▶ WHAT TO WORK ON
Find the lines in the entries that follow where the word "sapiens" occurs, and state how many there are, with no other words.

╭──

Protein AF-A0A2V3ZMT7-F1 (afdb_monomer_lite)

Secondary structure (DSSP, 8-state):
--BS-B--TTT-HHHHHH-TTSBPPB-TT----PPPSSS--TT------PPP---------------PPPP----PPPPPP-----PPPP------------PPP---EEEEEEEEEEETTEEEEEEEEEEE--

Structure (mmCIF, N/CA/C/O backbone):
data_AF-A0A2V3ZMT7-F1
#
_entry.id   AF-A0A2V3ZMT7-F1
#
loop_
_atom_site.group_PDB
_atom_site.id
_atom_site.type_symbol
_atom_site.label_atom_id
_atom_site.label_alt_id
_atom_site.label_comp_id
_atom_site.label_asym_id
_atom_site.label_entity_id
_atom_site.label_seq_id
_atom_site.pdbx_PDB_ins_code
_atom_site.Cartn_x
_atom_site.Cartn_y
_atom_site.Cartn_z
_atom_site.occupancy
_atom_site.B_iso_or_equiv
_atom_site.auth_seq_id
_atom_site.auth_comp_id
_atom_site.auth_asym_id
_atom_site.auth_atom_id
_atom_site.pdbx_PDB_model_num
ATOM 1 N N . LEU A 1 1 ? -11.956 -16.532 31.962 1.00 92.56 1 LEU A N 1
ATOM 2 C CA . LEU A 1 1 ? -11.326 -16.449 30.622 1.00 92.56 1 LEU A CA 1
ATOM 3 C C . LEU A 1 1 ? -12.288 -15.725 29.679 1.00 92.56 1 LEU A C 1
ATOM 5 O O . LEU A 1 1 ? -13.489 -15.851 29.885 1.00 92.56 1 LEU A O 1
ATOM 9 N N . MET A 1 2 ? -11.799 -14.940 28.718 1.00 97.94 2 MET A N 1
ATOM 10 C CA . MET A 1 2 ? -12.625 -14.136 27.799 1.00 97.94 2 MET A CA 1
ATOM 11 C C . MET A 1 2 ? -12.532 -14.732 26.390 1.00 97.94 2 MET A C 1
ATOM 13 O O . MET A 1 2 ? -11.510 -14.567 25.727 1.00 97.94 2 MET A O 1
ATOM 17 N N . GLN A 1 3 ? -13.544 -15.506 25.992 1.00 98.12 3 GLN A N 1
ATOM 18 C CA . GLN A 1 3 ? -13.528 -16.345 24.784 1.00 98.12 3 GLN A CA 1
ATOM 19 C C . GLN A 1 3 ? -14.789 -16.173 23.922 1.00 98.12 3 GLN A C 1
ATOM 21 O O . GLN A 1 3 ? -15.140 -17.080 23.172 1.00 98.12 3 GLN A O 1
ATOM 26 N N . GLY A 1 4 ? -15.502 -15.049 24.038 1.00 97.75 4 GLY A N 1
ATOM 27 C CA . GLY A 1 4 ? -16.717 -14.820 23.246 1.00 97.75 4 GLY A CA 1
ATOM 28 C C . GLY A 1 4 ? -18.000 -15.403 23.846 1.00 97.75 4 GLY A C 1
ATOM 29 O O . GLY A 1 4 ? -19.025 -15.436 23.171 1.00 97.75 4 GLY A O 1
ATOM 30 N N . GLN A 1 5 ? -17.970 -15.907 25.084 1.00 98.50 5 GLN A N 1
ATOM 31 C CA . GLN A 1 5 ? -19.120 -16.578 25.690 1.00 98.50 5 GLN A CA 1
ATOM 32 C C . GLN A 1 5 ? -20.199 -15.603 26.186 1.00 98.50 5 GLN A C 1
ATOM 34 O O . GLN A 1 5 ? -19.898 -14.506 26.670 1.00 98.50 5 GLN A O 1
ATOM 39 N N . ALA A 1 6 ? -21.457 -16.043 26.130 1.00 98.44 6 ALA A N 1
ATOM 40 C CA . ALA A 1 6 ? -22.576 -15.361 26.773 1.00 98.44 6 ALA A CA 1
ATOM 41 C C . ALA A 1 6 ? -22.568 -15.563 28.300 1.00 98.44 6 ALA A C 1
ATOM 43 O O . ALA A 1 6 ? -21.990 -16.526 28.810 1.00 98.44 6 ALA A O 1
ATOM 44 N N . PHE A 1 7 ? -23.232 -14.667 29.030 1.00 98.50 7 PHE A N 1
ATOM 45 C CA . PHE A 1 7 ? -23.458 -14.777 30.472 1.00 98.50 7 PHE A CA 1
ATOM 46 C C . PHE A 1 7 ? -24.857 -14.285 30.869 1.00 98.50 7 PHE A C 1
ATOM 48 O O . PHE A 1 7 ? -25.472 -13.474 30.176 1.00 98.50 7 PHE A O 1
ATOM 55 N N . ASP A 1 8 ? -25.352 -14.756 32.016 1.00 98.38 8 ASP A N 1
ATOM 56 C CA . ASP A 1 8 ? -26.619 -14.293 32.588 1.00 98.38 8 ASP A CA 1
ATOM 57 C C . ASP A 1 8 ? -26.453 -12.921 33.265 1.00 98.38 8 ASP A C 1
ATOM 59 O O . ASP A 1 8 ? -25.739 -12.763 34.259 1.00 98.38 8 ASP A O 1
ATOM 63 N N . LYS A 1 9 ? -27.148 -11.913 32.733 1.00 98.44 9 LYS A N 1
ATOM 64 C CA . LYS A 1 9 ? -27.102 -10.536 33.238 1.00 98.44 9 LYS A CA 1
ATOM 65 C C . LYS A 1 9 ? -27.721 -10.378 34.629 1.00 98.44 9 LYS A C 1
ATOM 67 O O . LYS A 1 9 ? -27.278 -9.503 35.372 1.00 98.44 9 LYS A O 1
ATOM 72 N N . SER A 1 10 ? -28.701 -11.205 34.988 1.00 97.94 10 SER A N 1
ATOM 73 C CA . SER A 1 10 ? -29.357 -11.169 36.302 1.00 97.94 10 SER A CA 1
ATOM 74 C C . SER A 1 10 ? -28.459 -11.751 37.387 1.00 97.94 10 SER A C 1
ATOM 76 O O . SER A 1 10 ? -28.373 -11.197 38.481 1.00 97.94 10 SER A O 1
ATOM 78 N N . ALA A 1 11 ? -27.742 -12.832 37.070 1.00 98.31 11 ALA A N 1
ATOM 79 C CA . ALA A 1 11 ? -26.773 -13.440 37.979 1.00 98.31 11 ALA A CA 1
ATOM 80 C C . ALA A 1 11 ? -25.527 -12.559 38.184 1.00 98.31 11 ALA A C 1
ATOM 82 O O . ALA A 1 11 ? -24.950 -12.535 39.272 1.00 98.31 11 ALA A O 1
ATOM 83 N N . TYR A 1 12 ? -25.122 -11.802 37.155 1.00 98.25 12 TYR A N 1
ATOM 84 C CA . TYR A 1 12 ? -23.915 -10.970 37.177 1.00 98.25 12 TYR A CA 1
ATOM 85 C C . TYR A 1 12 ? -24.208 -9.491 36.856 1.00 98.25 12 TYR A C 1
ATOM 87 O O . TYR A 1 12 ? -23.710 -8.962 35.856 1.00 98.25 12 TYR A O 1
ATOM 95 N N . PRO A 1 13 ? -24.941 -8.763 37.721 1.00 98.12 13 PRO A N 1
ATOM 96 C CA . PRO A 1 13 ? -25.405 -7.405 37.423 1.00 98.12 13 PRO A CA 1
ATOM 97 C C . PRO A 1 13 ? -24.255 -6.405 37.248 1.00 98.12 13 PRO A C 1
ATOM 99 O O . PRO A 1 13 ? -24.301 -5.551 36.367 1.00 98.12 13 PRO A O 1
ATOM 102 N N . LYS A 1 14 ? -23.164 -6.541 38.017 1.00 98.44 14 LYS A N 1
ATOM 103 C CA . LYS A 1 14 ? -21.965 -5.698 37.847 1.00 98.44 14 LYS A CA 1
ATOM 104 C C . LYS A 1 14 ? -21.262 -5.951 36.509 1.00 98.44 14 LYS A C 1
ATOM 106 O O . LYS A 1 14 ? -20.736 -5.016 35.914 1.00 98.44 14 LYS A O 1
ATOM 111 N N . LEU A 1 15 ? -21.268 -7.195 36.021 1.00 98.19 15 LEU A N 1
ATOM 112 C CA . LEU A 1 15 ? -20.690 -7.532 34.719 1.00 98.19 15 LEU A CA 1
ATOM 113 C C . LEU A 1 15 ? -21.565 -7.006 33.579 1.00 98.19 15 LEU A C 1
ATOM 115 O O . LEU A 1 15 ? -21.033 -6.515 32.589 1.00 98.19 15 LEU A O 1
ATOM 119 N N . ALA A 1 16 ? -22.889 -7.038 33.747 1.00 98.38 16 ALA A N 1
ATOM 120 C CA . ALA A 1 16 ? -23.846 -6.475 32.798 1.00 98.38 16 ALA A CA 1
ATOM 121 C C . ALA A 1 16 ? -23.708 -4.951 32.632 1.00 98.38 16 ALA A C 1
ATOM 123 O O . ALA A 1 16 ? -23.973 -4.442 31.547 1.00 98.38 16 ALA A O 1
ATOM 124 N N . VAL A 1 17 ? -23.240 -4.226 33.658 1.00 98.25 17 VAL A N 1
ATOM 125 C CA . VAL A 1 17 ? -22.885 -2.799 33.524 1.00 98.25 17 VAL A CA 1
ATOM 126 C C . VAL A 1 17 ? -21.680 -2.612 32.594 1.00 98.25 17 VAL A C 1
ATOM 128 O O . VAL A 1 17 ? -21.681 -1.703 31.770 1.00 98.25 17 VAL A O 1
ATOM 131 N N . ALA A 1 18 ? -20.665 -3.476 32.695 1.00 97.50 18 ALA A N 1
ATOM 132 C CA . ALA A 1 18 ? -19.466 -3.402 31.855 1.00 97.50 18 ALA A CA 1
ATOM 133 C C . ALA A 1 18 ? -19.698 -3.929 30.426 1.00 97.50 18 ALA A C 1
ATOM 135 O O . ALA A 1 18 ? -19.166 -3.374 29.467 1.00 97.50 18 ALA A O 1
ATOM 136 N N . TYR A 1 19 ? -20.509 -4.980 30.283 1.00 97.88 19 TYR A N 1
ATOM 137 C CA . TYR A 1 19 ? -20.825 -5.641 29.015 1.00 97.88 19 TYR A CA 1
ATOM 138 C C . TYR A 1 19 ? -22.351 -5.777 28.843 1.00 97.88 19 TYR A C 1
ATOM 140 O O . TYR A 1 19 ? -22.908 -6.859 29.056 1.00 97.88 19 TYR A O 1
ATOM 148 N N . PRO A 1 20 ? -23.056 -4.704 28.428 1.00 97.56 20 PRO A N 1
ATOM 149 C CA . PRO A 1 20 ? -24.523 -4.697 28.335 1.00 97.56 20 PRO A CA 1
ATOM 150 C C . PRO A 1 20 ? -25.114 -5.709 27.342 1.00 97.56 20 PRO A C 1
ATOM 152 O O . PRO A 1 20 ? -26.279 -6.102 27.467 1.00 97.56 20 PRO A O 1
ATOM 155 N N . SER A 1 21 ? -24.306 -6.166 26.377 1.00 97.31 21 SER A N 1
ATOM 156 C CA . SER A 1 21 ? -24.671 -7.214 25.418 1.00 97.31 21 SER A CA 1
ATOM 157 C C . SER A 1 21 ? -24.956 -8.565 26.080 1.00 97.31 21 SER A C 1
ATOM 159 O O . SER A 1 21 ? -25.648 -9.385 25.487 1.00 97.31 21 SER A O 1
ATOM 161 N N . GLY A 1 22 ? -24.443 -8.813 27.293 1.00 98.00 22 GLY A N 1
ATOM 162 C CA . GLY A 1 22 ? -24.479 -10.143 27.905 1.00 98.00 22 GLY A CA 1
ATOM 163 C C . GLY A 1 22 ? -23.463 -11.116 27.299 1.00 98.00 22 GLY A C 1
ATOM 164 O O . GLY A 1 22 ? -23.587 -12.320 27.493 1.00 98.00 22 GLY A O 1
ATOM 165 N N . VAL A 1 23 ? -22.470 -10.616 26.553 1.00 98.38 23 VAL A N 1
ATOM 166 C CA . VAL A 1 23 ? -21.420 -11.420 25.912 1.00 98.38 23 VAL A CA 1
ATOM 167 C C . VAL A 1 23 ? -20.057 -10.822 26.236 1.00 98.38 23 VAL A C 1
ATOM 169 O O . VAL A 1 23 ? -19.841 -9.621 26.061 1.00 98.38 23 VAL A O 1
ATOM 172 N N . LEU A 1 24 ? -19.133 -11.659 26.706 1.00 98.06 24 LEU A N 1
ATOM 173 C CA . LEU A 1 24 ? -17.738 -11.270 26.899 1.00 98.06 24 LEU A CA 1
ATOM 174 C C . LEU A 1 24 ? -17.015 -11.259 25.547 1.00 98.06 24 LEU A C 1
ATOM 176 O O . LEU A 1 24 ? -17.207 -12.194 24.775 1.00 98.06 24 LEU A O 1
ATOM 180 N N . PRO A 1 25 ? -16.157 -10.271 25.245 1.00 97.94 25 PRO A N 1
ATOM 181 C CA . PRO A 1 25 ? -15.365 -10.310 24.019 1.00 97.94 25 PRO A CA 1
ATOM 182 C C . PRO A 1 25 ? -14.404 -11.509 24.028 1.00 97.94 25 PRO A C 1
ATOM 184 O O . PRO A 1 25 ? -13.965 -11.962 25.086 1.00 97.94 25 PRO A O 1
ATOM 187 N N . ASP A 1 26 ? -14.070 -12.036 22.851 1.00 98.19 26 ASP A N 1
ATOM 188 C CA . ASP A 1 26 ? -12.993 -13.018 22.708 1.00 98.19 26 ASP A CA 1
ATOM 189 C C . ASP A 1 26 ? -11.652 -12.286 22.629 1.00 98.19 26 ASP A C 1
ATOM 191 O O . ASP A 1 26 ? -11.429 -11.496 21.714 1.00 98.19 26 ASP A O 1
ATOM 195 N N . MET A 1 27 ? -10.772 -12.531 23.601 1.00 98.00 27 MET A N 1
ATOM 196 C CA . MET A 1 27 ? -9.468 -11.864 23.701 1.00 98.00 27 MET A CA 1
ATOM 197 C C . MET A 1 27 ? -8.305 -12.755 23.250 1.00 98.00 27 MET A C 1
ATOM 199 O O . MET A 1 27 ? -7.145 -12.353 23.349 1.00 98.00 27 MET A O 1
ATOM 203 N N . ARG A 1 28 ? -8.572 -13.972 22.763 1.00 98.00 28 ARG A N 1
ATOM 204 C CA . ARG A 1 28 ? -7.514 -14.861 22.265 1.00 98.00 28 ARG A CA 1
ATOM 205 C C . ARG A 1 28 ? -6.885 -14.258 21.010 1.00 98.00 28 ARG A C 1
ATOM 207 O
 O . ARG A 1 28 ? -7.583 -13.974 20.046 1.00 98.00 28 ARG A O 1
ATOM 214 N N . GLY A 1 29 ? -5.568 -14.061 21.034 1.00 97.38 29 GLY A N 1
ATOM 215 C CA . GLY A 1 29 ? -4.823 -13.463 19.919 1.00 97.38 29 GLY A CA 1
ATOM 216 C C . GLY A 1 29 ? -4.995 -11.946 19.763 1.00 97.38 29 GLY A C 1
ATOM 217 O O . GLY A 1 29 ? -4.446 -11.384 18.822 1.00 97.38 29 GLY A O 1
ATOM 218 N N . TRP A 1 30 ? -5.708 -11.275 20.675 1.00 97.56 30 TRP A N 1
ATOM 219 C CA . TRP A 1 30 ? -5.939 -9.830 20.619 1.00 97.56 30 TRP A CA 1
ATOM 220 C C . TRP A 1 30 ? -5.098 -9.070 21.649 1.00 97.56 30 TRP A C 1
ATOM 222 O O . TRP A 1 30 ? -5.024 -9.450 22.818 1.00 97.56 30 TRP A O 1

╰──
╭──

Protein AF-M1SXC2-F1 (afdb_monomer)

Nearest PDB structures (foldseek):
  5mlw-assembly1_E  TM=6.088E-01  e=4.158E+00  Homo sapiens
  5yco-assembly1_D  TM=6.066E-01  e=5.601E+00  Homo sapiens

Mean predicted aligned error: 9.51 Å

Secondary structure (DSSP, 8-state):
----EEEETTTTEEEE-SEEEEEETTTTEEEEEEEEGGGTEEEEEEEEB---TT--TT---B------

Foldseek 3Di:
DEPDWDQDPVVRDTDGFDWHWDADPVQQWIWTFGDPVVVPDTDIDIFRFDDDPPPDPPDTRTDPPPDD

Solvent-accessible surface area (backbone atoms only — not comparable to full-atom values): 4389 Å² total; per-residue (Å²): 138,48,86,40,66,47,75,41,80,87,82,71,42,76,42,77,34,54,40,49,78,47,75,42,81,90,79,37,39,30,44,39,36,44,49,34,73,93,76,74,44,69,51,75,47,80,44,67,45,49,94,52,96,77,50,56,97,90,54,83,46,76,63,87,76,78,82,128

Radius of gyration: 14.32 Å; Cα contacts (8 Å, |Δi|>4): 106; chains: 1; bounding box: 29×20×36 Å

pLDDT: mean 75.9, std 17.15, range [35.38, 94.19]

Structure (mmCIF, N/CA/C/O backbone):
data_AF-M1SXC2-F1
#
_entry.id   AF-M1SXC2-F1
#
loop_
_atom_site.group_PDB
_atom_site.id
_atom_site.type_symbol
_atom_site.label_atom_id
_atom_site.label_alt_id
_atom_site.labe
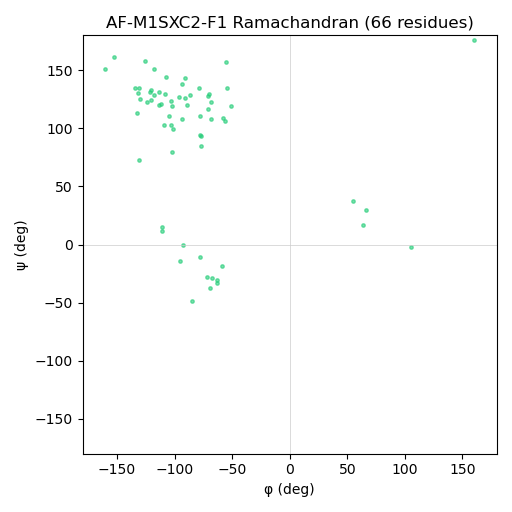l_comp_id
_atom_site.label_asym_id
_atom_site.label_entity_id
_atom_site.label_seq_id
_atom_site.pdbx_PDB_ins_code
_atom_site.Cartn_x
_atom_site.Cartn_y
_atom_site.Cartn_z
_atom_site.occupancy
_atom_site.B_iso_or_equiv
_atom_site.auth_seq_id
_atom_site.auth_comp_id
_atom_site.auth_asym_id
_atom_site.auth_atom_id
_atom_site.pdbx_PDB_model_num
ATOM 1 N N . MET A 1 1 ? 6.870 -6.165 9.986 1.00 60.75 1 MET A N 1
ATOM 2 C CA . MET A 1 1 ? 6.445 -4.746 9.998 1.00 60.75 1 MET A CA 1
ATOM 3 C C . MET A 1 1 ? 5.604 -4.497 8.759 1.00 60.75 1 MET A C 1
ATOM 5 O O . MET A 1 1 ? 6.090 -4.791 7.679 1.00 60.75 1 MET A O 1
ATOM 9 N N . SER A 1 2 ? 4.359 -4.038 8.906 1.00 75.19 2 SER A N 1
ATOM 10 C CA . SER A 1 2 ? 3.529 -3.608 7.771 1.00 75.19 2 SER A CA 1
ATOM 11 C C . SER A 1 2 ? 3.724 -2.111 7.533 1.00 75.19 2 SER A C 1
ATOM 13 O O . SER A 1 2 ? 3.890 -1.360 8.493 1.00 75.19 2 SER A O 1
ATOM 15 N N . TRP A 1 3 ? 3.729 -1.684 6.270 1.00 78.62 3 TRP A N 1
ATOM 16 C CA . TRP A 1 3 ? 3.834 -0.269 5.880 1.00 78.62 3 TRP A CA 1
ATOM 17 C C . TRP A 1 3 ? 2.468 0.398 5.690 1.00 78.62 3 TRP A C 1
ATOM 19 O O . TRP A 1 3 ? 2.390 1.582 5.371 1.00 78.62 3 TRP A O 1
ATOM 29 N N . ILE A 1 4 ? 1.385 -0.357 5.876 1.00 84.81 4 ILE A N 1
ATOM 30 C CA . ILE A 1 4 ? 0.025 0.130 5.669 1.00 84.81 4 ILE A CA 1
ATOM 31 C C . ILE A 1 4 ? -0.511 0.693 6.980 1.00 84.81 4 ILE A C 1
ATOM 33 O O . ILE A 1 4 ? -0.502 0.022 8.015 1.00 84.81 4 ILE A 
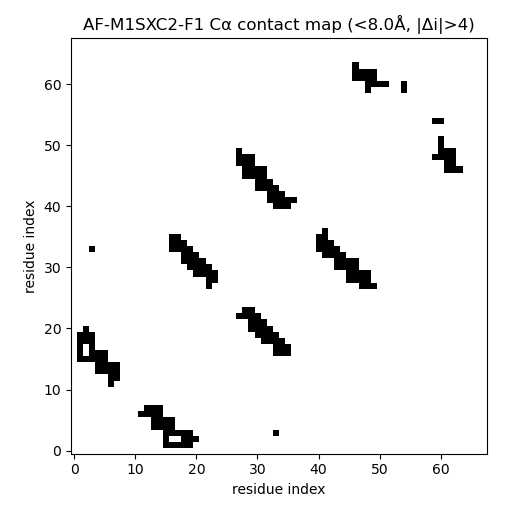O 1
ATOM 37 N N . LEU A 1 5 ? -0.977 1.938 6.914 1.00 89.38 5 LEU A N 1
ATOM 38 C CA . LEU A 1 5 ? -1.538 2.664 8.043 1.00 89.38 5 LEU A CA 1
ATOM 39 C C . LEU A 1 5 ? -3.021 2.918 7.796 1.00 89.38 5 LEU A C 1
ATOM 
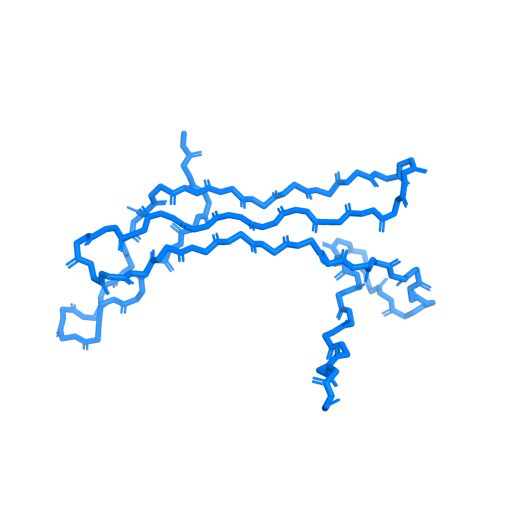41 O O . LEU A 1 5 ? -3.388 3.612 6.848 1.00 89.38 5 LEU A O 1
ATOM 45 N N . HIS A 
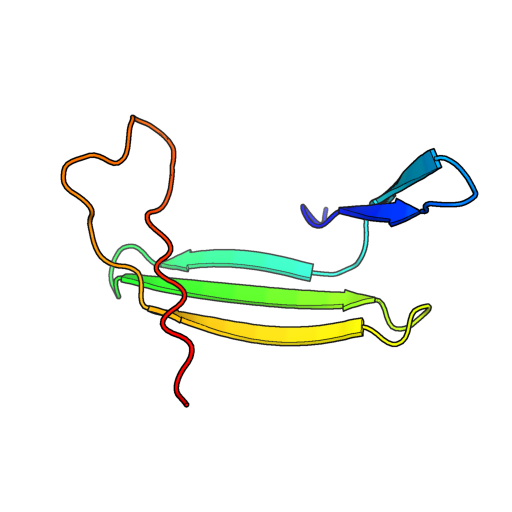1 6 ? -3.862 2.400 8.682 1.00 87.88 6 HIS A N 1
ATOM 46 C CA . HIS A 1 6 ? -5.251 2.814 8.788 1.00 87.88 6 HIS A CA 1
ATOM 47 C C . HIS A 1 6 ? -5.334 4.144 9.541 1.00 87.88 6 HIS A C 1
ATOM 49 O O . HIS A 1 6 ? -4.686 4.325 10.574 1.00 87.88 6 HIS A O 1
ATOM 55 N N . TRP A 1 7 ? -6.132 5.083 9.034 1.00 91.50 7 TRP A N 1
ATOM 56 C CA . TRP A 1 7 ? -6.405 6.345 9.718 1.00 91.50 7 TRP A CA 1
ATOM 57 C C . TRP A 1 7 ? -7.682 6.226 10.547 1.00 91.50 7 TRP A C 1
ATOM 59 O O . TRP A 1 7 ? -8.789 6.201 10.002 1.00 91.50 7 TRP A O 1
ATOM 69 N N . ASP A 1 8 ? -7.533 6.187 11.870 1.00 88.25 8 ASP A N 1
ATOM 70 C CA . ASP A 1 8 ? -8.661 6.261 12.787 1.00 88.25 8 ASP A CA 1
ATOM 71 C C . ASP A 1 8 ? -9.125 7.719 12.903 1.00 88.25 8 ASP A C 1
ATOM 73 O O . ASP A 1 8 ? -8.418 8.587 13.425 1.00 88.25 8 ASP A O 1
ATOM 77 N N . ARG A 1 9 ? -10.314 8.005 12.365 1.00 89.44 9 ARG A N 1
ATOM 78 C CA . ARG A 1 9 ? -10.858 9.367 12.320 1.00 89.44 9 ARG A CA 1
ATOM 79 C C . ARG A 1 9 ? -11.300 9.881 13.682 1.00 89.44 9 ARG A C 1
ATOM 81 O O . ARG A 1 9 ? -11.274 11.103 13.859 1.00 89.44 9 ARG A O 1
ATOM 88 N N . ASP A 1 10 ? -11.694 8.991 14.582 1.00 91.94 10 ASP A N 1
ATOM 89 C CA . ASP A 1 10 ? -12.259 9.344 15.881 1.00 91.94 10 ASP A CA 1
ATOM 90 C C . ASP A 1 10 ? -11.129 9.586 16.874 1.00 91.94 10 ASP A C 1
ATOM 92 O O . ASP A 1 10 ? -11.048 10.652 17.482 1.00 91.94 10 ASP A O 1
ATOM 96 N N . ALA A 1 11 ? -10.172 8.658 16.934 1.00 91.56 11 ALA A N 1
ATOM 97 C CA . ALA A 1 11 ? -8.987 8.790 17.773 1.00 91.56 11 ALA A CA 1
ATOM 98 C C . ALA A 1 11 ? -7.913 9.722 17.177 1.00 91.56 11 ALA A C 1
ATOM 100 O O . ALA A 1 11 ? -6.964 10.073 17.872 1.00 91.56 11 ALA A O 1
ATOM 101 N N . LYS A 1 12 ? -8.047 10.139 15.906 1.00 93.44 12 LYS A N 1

╰──

▶ PROBLEM SOLUTION
2